Ministers such as Bezalel Smotrich and Itamar Ben-Gvir have told their Zionist party supporters that only Jews must be allowed to settle in the occupied West Bank and “Jordan” as well as the Gaza Strip. 

It would lay the platform for a
forced expulsion of Palestinians to leave all the occupied lands that were once a Palestinian state from the River to the Sea in 1948. 

This is the stark difference between a genocidal campaign – the deliberate killing of a large number of people from a particular nation or ethnic group with the aim of destroying that nation or group – and ethnic cleansing, which has already been proven without doubt amid the regime’s forced displacement of Palestinians over the decades. 

According to former Mossad official, Rami Igra, all children in Gaza over the age of 4 should be subject to the occupation’s collective punishment, including withholding food and humanitarian aid, because “no one in Gaza is uninvolved.”

It is the same fascist rhetoric that was presented by South Africa to the International Court of Justice (ICJ) in a case that saw a vast wealth of evidence by current Israeli officials that showed Tel Aviv is waging a genocidal campaign against the Palestinians. 

In a separate case brought against the Israeli regime at the ICJ on Monday, the Palestinian foreign minister also told the UN’s top court that the regime is committing genocide in Gaza and has enforced a policy of apartheid against Palestinians.

Riyad al-Maliki was the first to speak at the opening of hearings on Israeli occupation of Palestinian territories.

“The genocide underway in Gaza is a result of decades of impunity and inaction. Ending Israel’s impunity is a moral, political and legal imperative,” he said.

Al-Maliki highlighted that the regime has “continued to defy with impunity” a provisional order handed down by the court last month telling Tel Aviv to take measures to prevent the possibility of genocide taking place in Gaza.

“I stand before you as 2.3 million Palestinians in Gaza, half of them children, are besieged and bombed, killed and maimed, starved and displaced,” al-Maliki added.

Many analysts say that it is to countries such as South Africa, and leaders like Lula’s, who have shown the courage to voice the reality on the ground, and a reflection of the masses that are demonstrating around the world in their millions over the Israeli military’s genocidal campaign in Gaza. 

Genocide may not necessarily come in the form of dropping bombs and killing civilians. The regime has employed other deadly tools at its disposal to wage the genocidal campaign in Gaza. 

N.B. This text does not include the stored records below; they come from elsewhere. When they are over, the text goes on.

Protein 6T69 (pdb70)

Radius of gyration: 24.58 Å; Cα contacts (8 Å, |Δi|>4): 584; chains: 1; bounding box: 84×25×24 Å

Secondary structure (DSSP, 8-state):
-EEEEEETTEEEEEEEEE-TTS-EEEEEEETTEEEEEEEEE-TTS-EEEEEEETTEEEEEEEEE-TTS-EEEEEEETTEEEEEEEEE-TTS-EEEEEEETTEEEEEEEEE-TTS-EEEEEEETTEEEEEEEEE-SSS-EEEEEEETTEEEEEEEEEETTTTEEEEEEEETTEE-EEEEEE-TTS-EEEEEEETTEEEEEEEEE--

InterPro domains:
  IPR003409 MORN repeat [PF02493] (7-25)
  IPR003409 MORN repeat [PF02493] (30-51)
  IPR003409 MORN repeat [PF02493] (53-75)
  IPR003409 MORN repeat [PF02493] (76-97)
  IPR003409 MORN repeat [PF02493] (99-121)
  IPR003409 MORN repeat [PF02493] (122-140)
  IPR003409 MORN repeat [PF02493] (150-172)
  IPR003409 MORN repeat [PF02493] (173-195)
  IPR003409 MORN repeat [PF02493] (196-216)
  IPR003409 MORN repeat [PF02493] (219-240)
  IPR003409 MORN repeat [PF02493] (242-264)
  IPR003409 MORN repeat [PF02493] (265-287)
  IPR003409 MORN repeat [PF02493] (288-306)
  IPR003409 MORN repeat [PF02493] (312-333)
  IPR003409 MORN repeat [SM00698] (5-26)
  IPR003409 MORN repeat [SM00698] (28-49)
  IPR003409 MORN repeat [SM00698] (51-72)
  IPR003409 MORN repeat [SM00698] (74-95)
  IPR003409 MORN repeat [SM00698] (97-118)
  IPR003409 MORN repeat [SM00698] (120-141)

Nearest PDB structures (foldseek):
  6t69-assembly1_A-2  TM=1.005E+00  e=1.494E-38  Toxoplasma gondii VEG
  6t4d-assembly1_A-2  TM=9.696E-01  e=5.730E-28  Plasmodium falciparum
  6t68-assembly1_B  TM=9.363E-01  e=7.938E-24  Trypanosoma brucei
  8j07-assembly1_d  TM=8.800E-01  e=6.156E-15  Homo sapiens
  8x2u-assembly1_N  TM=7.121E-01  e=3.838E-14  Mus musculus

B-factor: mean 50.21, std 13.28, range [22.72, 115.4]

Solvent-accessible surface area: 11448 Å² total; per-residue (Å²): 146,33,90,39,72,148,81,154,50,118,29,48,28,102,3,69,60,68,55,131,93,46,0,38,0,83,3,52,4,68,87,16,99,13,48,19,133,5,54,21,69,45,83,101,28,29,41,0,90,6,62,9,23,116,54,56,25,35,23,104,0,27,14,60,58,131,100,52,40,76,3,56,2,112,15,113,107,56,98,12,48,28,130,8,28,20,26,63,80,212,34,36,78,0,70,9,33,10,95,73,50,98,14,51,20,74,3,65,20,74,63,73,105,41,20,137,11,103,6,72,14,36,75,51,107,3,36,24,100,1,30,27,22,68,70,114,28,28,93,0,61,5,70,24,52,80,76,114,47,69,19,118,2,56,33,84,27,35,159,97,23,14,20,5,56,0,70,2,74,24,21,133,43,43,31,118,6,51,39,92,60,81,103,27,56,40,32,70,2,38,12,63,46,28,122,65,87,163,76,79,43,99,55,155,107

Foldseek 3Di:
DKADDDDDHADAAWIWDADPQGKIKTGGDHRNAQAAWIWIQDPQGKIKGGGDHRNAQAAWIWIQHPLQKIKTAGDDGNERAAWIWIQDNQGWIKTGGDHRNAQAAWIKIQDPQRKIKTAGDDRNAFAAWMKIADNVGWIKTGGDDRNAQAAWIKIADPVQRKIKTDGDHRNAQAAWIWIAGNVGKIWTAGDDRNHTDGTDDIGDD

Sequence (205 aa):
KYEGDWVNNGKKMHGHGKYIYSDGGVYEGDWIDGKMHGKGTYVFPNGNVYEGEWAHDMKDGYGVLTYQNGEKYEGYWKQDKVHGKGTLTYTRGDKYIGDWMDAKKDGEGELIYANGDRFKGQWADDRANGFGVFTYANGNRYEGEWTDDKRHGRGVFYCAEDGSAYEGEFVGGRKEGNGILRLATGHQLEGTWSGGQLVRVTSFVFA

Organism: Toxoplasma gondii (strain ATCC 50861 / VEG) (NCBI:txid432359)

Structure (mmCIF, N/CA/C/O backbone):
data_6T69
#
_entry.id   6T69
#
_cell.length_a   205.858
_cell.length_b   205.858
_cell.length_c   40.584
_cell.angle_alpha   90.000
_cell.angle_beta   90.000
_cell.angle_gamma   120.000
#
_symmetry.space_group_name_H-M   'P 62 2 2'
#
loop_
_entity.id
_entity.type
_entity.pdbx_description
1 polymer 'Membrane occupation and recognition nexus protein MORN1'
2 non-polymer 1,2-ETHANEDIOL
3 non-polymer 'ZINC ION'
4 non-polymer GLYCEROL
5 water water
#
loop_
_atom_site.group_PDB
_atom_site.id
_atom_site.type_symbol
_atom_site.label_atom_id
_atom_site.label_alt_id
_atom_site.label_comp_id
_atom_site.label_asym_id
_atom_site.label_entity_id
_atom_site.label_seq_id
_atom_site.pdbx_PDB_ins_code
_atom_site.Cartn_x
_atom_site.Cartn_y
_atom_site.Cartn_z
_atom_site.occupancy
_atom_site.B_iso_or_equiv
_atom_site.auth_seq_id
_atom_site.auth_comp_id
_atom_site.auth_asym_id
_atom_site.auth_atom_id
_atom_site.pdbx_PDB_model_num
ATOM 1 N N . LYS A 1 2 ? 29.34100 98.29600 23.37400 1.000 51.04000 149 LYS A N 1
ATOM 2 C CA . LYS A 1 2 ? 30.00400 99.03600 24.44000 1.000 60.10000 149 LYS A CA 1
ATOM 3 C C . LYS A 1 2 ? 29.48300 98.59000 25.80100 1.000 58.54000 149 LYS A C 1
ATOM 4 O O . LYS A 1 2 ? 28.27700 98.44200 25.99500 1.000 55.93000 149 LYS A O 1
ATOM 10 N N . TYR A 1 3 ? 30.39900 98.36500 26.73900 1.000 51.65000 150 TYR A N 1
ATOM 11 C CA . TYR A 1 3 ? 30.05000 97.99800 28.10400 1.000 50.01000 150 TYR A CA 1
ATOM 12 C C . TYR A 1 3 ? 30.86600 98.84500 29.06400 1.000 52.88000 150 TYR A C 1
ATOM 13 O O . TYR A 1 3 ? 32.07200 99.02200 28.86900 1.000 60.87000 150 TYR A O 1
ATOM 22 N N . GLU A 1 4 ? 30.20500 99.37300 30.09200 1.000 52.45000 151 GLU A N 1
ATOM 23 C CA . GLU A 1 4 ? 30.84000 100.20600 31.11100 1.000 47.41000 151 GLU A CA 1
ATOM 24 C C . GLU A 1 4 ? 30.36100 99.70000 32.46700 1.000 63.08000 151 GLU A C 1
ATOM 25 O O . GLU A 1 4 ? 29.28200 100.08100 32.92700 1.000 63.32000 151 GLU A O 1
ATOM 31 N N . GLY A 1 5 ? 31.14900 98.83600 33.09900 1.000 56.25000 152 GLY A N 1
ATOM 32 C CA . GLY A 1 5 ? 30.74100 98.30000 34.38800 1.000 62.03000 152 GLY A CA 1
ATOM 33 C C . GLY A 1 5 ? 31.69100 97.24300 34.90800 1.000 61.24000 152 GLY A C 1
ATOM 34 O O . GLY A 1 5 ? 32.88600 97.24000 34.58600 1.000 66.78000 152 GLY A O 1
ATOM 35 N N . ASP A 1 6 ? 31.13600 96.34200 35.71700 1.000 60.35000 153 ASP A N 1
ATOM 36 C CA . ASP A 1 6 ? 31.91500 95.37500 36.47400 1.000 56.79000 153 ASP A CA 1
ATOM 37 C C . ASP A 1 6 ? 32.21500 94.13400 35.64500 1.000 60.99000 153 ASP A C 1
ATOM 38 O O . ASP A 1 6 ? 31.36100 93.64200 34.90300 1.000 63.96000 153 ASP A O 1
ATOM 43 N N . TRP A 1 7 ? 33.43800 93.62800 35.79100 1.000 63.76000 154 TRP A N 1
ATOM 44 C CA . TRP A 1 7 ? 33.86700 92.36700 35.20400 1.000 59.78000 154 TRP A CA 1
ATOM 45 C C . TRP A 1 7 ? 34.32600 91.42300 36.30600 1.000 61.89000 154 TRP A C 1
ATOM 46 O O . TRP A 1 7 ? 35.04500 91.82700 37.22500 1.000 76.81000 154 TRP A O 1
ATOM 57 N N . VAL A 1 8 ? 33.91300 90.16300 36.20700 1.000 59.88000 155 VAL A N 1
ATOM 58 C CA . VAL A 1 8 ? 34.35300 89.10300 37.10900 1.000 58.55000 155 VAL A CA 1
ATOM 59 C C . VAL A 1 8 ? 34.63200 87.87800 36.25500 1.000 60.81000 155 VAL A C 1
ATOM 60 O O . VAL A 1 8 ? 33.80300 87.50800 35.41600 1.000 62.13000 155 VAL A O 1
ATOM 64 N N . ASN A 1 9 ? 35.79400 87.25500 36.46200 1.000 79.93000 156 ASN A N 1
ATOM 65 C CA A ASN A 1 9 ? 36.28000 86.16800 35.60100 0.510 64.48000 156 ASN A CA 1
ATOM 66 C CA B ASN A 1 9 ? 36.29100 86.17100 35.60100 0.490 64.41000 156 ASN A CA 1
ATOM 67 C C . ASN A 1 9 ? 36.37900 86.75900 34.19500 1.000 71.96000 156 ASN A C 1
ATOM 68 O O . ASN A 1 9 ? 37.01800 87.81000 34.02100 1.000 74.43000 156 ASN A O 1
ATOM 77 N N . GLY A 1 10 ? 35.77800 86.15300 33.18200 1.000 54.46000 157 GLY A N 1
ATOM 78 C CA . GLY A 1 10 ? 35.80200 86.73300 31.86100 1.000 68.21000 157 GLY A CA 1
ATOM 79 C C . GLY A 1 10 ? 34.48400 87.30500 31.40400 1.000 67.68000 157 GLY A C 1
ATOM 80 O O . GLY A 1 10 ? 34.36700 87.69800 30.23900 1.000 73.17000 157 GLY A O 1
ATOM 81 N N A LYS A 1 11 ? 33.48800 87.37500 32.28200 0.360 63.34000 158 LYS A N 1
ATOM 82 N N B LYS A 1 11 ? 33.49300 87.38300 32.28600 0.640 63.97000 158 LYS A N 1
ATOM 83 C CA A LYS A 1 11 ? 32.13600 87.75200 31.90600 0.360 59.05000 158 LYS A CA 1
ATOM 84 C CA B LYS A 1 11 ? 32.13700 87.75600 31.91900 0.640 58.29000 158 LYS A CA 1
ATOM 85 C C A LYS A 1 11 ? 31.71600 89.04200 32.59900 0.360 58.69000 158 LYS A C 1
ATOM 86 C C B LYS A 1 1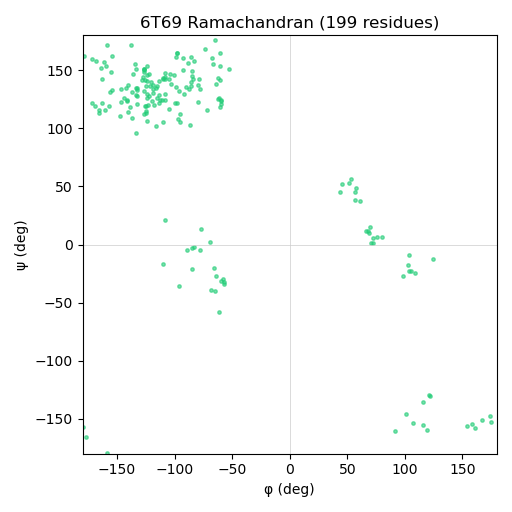1 ? 31.73700 89.06500 32.58500 0.640 56.94000 158 LYS A C 1
ATOM 87 O O A LYS A 1 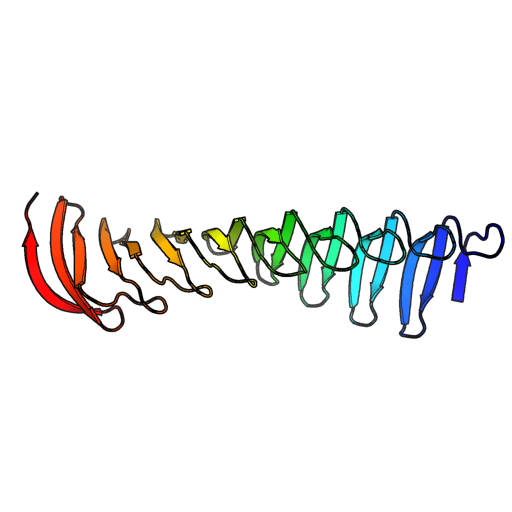11 ? 32.27300 89.43500 33.62800 0.360 59.41000 158 LYS A O 1
ATOM 88 O O B LYS A 1 11 ? 32.32500 89.49300 33.58300 0.640 59.56000 158 LYS A O 1
ATOM 99 N N . MET A 1 12 ? 30.72000 89.70100 32.01100 1.000 60.81000 159 MET A N 1
ATOM 100 C CA . MET A 1 12 ? 30.10200 90.85000 32.65400 1.000 59.60000 159 MET A CA 1
ATOM 101 C C . MET A 1 12 ? 29.35900 90.36500 33.89000 1.000 55.20000 159 MET A C 1
ATOM 102 O O . MET A 1 12 ? 28.53600 89.44700 33.81300 1.000 50.95000 159 MET A O 1
ATOM 107 N N . HIS A 1 13 ? 29.66900 90.95800 35.03600 1.000 57.22000 160 HIS A N 1
ATOM 108 C CA . HIS A 1 13 ? 29.22900 90.38300 36.30200 1.000 53.54000 160 HIS A CA 1
ATOM 109 C C . HIS A 1 13 ? 29.28000 91.46400 37.36500 1.000 58.52000 160 HIS A C 1
ATOM 110 O O . HIS A 1 13 ? 30.36300 91.95800 37.69300 1.000 61.37000 160 HIS A O 1
ATOM 117 N N . GLY A 1 14 ? 28.12000 91.82000 37.90300 1.000 55.46000 161 GLY A N 1
ATOM 118 C CA . GLY A 1 14 ? 28.00800 92.97300 38.76900 1.000 44.96000 161 GLY A CA 1
ATOM 119 C C . GLY A 1 14 ? 27.00000 93.95200 38.21100 1.000 53.43000 161 GLY A C 1
ATOM 120 O O . GLY A 1 14 ? 25.88700 93.55900 37.85000 1.000 59.60000 161 GLY A O 1
ATOM 121 N N . HIS A 1 15 ? 27.37800 95.22300 38.11800 1.000 42.64000 162 HIS A N 1
ATOM 122 C CA . HIS A 1 15 ? 26.49700 96.26600 37.61800 1.000 45.26000 162 HIS A CA 1
ATOM 123 C C . HIS A 1 15 ? 27.19400 96.99900 36.48200 1.000 50.19000 162 HIS A C 1
ATOM 124 O O . HIS A 1 15 ? 28.40700 97.21900 36.53400 1.000 51.33000 162 HIS A O 1
ATOM 131 N N . GLY A 1 16 ? 26.43600 97.36700 35.45600 1.000 49.83000 163 GLY A N 1
ATOM 132 C CA . GLY A 1 16 ? 27.03600 98.03500 34.31700 1.000 43.66000 163 GLY A CA 1
ATOM 133 C C . GLY A 1 16 ? 26.01200 98.40300 33.26400 1.000 44.20000 163 GLY A C 1
ATOM 134 O O . GLY A 1 16 ? 24.89800 97.87000 33.22700 1.000 51.05000 163 GLY A O 1
ATOM 135 N N . LYS A 1 17 ? 26.42200 99.32700 32.40400 1.000 39.98000 164 LYS A N 1
ATOM 136 C CA . LYS A 1 17 ? 25.63300 99.78300 31.27400 1.000 34.84000 164 LYS A CA 1
ATOM 137 C C . LYS A 1 17 ? 26.16600 99.14700 29.99500 1.000 45.88000 164 LYS A C 1
ATOM 138 O O . LYS A 1 17 ? 27.38000 99.03300 29.80900 1.000 45.73000 164 LYS A O 1
ATOM 144 N N . TYR A 1 18 ? 25.25500 98.71600 29.12300 1.000 37.87000 165 TYR A N 1
ATOM 145 C CA . TYR A 1 18 ? 25.61900 98.07000 27.86900 1.000 41.30000 165 TYR A CA 1
ATOM 146 C C . TYR A 1 18 ? 24.82400 98.69400 26.73400 1.000 40.37000 165 TYR A C 1
ATOM 147 O O . TYR A 1 18 ? 23.61200 98.88500 26.85300 1.000 48.22000 165 TYR A O 1
ATOM 156 N N . ILE A 1 19 ? 25.50500 98.99800 25.63400 1.000 48.68000 166 ILE A N 1
ATOM 157 C CA . ILE A 1 19 ? 24.88100 99.55900 24.44200 1.000 44.84000 166 ILE A CA 1
ATOM 158 C C . ILE A 1 19 ? 24.86700 98.47700 23.37000 1.000 51.71000 166 ILE A C 1
ATOM 159 O O . ILE A 1 19 ? 25.91800 97.92300 23.02300 1.000 51.88000 166 ILE A O 1
ATOM 164 N N . TYR A 1 20 ? 23.68300 98.17900 22.84700 1.000 51.17000 167 TYR A N 1
ATOM 165 C CA . TYR A 1 20 ? 23.49800 97.07600 21.91800 1.000 43.76000 167 TYR A CA 1
ATOM 166 C C . TYR A 1 20 ? 23.62000 97.53700 20.46800 1.000 52.26000 167 TYR A C 1
ATOM 167 O O . TYR A 1 20 ? 23.49600 98.72200 20.14900 1.000 54.50000 167 TYR A O 1
ATOM 176 N N . SER A 1 21 ? 23.86200 96.56300 19.58400 1.000 54.94000 168 SER A N 1
ATOM 177 C CA . SER A 1 21 ? 24.11300 96.86100 18.17700 1.000 52.06000 168 SER A CA 1
ATOM 178 C C . SER A 1 21 ? 22.94400 97.59100 17.53500 1.000 62.05000 168 SER A C 1
ATOM 179 O O . SER A 1 21 ? 23.14300 98.40300 16.62400 1.000 75.34000 168 SER A O 1
ATOM 182 N N . ASP A 1 22 ? 21.72500 97.31700 17.98700 1.000 53.94000 169 ASP A N 1
ATOM 183 C CA . ASP A 1 22 ? 20.54400 97.97300 17.44600 1.000 55.85000 169 ASP A CA 1
ATOM 184 C C . ASP A 1 22 ? 20.25000 99.31500 18.10100 1.000 53.22000 169 ASP A C 1
ATOM 185 O O . ASP A 1 22 ? 19.28600 99.97700 17.70400 1.000 63.83000 169 ASP A O 1
ATOM 190 N N . GLY A 1 23 ? 21.03100 99.72400 19.10000 1.000 55.44000 170 GLY A N 1
ATOM 191 C CA . GLY A 1 23 ? 20.82900 100.99500 19.76400 1.000 57.74000 170 GLY A CA 1
ATOM 192 C C . GLY A 1 23 ? 20.17400 100.91900 21.12800 1.000 54.02000 170 GLY A C 1
ATOM 193 O O . GLY A 1 23 ? 20.10600 101.94300 21.81900 1.000 55.18000 170 GLY A O 1
ATOM 194 N N . GLY A 1 24 ? 19.68300 99.75100 21.53400 1.000 50.94000 171 GLY A N 1
ATOM 195 C CA . GLY A 1 24 ? 19.14000 99.61200 22.87000 1.000 50.69000 171 GLY A CA 1
ATOM 196 C C . GLY A 1 24 ? 20.21300 99.75000 23.93300 1.000 46.53000 171 GLY A C 1
ATOM 197 O O . GLY A 1 24 ? 21.39700 99.50800 23.69500 1.000 51.58000 171 GLY A O 1
ATOM 198 N N . VAL A 1 25 ? 19.78700 100.15100 25.12900 1.000 43.50000 172 VAL A N 1
ATOM 199 C CA . VAL A 1 25 ? 20.68600 100.40600 26.24700 1.000 31.91000 172 VAL A CA 1
ATOM 200 C C . VAL A 1 25 ? 20.12600 99.72800 27.48800 1.000 42.20000 172 VAL A C 1
ATOM 201 O O . VAL A 1 25 ? 18.93500 99.86100 27.78600 1.000 45.47000 172 VAL A O 1
ATOM 205 N N . TYR A 1 26 ? 20.98400 99.01400 28.21500 1.000 46.34000 173 TYR A N 1
ATOM 206 C CA . TYR A 1 26 ? 20.63200 98.37600 29.47700 1.000 39.86000 173 TYR A CA 1
ATOM 207 C C . TYR A 1 26 ? 21.58400 98.85800 30.55900 1.000 44.93000 173 TYR A C 1
ATOM 208 O O . TYR A 1 26 ? 22.80200 98.82900 30.37200 1.000 55.64000 173 TYR A O 1
ATOM 217 N N . GLU A 1 27 ? 21.02700 99.30100 31.68300 1.000 42.91000 174 GLU A N 1
ATOM 218 C CA . GLU A 1 27 ? 21.78700 99.56100 32.89800 1.000 42.30000 174 GLU A CA 1
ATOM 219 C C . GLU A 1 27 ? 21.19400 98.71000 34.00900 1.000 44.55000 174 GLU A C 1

Starvation has been used as a weapon of war by the regime, with the water taps switched off for 2.3 million people in the enclave and a collapsed health system. 

Tel Aviv has allowed a trickle of food and medicine to enter Gaza despite UN warnings that hunger and diseases will outnumber the death toll of Palestinians killed by Israeli airstrikes. 

International aid and human rights agencies have signed a joint statement blaming the regime for making it “virtually impossible” to carry out humanitarian work.

The statement read that “all of the Israeli supposed-safe spaces have been compromised, without exception, further proof that there was never truly anywhere safe in Gaza.” 

The statement highlights yet another step by the regime to ensure that the trickle of aid into Gaza is virtually impossible to deliver. 

The looming Israeli offensive in Rafah, where 1.4 million Palestinians have been pushed to seek shelter, now appears to be a key part of Tel Aviv’s genocidal campaign. 

With Egypt making it clear that it won’t play a role in forcibly displaced Palestinians being allowed into its territory, the UN has been asking where these Palestinians should go.

Apart from the sea, half of Gaza’s population has nowhere else to return to. There is nothing left but rubble in what was once their homes in the tiny coastal enclave.